INSTRUCTIONS FOR THE TASK:
Write out, from the entries below, exactly the lines that run between the lines holding "ATOM 50 O O" and "ATOM 60 N N", inclusive, and stop there.
'''
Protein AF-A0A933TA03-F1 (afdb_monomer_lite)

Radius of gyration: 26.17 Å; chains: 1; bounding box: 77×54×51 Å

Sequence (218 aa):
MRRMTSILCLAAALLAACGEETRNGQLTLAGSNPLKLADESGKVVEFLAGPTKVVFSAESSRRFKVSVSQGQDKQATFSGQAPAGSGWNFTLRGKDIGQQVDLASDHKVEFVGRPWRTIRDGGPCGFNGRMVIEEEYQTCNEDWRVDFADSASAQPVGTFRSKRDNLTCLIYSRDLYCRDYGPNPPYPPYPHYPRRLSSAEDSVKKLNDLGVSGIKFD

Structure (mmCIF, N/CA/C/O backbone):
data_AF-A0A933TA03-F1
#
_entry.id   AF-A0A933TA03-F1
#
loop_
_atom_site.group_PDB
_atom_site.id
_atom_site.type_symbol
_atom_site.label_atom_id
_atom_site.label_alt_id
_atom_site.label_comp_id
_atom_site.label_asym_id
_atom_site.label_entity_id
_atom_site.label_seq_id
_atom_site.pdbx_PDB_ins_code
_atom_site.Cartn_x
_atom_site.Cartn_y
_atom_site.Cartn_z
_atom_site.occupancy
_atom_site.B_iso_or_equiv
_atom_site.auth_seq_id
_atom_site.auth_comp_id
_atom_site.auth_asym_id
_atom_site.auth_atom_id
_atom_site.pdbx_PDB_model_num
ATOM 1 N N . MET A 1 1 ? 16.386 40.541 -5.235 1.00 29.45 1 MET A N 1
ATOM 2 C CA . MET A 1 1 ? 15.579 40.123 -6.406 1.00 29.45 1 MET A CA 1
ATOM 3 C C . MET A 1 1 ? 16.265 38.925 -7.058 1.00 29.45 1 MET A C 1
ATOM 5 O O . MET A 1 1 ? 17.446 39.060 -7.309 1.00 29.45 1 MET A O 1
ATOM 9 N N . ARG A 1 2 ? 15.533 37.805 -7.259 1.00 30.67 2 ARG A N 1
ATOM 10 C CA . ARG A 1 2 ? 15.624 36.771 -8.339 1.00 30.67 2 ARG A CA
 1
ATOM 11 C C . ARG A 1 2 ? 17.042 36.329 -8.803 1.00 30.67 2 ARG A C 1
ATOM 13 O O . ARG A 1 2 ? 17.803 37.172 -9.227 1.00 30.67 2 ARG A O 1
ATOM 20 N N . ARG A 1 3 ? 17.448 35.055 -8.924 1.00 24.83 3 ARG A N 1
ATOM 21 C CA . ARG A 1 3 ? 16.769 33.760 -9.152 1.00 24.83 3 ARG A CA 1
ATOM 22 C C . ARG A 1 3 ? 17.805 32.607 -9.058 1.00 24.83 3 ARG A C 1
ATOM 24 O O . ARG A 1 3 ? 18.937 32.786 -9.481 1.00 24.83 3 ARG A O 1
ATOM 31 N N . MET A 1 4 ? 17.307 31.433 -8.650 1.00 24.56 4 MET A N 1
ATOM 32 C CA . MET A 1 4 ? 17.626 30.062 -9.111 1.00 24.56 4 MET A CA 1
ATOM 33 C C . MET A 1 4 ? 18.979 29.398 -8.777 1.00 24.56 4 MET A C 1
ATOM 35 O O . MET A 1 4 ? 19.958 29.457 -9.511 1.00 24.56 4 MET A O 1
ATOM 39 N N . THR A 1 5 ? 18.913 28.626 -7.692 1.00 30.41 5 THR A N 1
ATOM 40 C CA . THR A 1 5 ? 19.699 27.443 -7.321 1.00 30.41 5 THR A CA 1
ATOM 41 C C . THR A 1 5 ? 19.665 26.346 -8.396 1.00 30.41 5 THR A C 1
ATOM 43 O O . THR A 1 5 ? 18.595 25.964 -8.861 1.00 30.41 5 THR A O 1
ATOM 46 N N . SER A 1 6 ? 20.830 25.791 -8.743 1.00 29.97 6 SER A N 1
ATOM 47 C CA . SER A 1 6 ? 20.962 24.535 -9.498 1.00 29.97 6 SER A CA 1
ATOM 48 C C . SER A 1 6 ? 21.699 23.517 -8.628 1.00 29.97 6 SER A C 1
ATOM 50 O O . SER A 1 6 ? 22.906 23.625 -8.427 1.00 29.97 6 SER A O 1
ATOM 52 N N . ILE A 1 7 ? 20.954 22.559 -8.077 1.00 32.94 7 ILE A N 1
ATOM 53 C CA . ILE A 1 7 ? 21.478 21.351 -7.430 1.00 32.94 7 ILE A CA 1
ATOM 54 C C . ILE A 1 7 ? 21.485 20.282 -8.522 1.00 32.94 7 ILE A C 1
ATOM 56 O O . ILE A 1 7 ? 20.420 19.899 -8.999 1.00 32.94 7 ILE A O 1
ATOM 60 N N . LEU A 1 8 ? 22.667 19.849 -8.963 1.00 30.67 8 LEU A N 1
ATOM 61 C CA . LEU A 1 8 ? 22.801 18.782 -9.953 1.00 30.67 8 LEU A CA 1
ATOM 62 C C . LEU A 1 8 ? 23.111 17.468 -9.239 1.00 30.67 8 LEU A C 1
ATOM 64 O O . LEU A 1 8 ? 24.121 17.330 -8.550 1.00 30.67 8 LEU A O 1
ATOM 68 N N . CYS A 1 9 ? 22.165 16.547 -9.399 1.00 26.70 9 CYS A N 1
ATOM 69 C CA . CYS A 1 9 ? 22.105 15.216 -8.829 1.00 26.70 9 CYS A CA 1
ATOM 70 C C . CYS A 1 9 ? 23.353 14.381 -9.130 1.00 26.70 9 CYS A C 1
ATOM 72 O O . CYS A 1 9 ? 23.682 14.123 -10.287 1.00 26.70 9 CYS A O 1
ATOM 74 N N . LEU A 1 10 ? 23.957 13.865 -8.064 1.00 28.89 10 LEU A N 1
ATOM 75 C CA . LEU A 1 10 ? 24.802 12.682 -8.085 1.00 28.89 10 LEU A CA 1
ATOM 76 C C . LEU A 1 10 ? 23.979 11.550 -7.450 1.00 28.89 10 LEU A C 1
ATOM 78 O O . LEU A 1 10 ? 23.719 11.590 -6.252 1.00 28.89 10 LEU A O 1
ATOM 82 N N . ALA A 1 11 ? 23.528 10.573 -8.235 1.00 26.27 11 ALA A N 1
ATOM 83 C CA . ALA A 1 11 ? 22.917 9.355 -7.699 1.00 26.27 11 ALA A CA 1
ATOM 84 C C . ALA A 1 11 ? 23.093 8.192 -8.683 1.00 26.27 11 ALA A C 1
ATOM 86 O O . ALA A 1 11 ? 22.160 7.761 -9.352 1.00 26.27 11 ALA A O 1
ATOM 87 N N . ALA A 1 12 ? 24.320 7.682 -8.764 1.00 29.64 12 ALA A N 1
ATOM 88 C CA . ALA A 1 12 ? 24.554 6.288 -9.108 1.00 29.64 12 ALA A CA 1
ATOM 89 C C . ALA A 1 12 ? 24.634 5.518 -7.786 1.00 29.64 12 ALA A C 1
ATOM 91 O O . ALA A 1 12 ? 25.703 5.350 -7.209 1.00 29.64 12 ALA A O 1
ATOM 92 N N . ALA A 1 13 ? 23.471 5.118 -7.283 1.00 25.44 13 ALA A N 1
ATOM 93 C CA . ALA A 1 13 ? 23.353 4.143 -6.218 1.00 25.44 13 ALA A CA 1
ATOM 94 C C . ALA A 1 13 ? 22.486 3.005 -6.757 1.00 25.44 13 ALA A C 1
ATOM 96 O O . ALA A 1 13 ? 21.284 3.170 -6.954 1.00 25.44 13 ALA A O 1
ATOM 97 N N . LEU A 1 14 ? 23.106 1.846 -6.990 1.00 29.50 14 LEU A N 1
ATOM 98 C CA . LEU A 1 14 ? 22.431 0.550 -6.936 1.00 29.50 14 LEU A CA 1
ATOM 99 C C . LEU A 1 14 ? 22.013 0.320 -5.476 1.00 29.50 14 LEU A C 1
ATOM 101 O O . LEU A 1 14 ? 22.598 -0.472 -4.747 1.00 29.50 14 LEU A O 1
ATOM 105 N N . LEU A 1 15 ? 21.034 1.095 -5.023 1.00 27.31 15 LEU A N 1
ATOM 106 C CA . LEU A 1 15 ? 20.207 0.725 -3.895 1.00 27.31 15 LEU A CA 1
'''
WRITTEN REPLY:
ATOM 50 O O . SER A 1 6 ? 22.906 23.625 -8.427 1.00 29.97 6 SER A O 1
ATOM 52 N N . ILE A 1 7 ? 20.954 22.559 -8.077 1.00 32.94 7 ILE A N 1
ATOM 53 C CA . ILE A 1 7 ? 21.478 21.351 -7.430 1.00 32.94 7 ILE A CA 1
ATOM 54 C C . ILE A 1 7 ? 21.485 20.282 -8.522 1.00 32.94 7 ILE A C 1
ATOM 56 O O . ILE A 1 7 ? 20.420 19.899 -8.999 1.00 32.94 7 ILE A O 1
ATOM 60 N N . LEU A 1 8 ? 22.667 19.849 -8.963 1.00 30.67 8 LEU A N 1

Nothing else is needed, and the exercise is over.